FE unit critical of review

25th June 1999 at 01:00
FURTHER education leaders have reacted disdainfully to a Scottish Office report which appears to cast doubt on the future of the sector's curriculum and staff development quango. The authors of the report are accused of failing to understand FE.

Lord Macdonald, the Scottish Office industry minister, announced on Monday that there would be consultation on the future of the Stirling-based Scottish Further Education Unit.

This follows a policy and financial management review which proposes that, after six years, the unit should no longer be a non-departmental public body (NDPB or "quango") and that it should become self-financing. It would therefore lose its Scottish Office grant which stands at pound;680,000, almost half of its overall budget.

The unit was clearly taken aback by the proposals, which it did not see in their final formuntil a board meeting last Thursday.

Janet Lowe, the board's vice-chair, said she was pleased at the recognition in the report that there should be a national body to support FE colleges. But she was "puzzled and concerned" at the principal recommendation that such a body should not be an NDPB. "That tells us what it should not be rather than what it should be," she commented.

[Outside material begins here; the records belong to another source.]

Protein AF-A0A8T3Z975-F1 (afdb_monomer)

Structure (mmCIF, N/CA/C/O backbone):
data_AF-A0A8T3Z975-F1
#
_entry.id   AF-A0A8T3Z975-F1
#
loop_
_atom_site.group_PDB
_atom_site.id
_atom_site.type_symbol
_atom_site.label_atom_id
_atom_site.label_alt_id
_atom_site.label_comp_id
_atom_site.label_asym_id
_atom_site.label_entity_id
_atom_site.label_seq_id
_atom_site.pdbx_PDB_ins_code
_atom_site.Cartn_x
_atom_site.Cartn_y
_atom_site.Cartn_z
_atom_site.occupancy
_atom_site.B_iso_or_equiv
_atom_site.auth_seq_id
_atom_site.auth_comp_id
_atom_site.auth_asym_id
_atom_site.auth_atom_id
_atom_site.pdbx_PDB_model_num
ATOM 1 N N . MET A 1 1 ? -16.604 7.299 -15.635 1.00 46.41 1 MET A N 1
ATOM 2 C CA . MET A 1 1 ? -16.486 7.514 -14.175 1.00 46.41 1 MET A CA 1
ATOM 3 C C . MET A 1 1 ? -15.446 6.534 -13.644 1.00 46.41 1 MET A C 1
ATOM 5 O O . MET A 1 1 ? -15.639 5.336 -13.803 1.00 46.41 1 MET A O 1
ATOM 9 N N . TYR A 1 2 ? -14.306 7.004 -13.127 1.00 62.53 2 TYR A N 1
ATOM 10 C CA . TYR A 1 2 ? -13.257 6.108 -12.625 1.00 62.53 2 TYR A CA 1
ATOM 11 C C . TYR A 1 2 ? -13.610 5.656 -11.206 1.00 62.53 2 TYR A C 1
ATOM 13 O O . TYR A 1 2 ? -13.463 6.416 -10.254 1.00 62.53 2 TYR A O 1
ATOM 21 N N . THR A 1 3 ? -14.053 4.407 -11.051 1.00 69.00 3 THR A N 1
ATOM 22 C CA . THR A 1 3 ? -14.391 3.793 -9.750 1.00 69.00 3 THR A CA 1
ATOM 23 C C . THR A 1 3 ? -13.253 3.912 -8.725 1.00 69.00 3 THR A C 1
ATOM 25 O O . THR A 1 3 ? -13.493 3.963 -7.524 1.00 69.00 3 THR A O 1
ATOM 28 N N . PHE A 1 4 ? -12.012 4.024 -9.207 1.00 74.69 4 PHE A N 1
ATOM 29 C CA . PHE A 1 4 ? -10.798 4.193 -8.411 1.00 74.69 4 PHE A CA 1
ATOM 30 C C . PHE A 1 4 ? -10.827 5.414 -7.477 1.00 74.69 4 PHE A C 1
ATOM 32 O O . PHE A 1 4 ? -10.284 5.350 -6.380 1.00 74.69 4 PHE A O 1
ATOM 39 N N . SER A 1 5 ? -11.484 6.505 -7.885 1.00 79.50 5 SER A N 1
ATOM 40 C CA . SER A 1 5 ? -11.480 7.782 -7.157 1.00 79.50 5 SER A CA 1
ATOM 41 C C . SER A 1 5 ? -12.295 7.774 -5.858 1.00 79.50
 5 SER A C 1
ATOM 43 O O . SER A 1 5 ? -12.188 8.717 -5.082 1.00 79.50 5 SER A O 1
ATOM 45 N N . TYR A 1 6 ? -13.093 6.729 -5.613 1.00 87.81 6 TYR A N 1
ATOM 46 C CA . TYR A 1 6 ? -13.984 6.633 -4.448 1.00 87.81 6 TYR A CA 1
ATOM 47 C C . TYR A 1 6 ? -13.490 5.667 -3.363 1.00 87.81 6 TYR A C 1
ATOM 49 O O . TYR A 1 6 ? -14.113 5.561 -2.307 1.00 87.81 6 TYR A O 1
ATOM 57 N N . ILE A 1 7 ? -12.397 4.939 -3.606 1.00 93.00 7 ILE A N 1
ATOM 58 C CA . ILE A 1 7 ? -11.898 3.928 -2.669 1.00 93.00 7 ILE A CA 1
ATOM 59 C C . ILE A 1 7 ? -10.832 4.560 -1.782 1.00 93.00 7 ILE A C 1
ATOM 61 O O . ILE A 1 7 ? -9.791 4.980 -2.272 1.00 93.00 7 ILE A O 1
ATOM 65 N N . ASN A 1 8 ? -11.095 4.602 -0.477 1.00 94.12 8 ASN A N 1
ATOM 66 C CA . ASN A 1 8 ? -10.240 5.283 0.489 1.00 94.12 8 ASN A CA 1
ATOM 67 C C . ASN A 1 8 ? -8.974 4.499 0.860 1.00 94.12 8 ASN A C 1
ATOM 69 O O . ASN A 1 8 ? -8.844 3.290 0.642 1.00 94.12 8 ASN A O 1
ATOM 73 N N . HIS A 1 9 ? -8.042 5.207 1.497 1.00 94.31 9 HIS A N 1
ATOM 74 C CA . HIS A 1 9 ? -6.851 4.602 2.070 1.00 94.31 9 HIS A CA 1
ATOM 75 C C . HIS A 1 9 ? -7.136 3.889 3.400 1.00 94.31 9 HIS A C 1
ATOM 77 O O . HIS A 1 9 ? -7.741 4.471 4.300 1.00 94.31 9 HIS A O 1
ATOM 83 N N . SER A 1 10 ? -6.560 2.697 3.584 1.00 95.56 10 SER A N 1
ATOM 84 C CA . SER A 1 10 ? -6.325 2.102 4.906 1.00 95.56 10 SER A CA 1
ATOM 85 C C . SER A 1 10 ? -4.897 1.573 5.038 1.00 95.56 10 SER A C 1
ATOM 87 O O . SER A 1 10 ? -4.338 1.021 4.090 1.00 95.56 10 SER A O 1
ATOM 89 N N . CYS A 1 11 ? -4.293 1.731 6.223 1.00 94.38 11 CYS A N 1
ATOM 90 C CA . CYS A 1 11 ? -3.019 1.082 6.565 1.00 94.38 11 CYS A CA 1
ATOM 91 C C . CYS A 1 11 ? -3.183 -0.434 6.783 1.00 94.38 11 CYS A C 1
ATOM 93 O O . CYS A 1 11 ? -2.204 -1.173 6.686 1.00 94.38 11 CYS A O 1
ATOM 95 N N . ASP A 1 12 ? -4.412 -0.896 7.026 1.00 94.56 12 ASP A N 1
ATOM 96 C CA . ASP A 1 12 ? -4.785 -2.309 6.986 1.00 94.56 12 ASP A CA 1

Tom Kelly, chief officer of the Association of Scottish Colleges, described the report as "introverted" and "an odd document." He added: "Whether something should be an NDPB is a secondary matter to the strategic direction of curriculum development and other aspects of college activity."

Ms Lowe, who is principal of Lauder College, reserved her strongest criticism for the proposal that the unit should be pruned to concentrate almost entirely on curriculum development.

"Further education is holistic. You cannot separate curriculum development from staff development, organisational change, quality, information technology and so on.

"That means the SFEU too has to be holistic, able to deploy expertise across the whole panoply of college activities. So how can it be expected to concentrate only on curriculum development?" she said.

Ms Lowe said there was a "mismatch" between college responses to the review and what the report recommends. The report "does not appear to have understood the role of the FE sector and therefore of the support that it requires."

A press statement from the unit accused the report's authors, Fiona Locke and Wendy Wilkinson from the Scottish Office efficiency unit, of disregarding evidence gathered during the review. This revealed that 87 per cent of colleges wanted the agency to continue in its present form and with its present functions, as did 93 per cent of other agencies who were consulted.

But the report suggests otherwise. "There are doubts over whether the SFEU is sufficiently in touch with colleges' needs and uncertainty about the process in which SFEU attempts to identify these needs."

The review team justified their proposals stating: "After more than five years of incorporation, it seems unlikely that SFEU is now in a position to add any real value to those functions in which the colleges are increasingly mature and expert."

A concentration on curriculum support and related staff development would make the unit "more focused, more responsive and more accountable to colleges."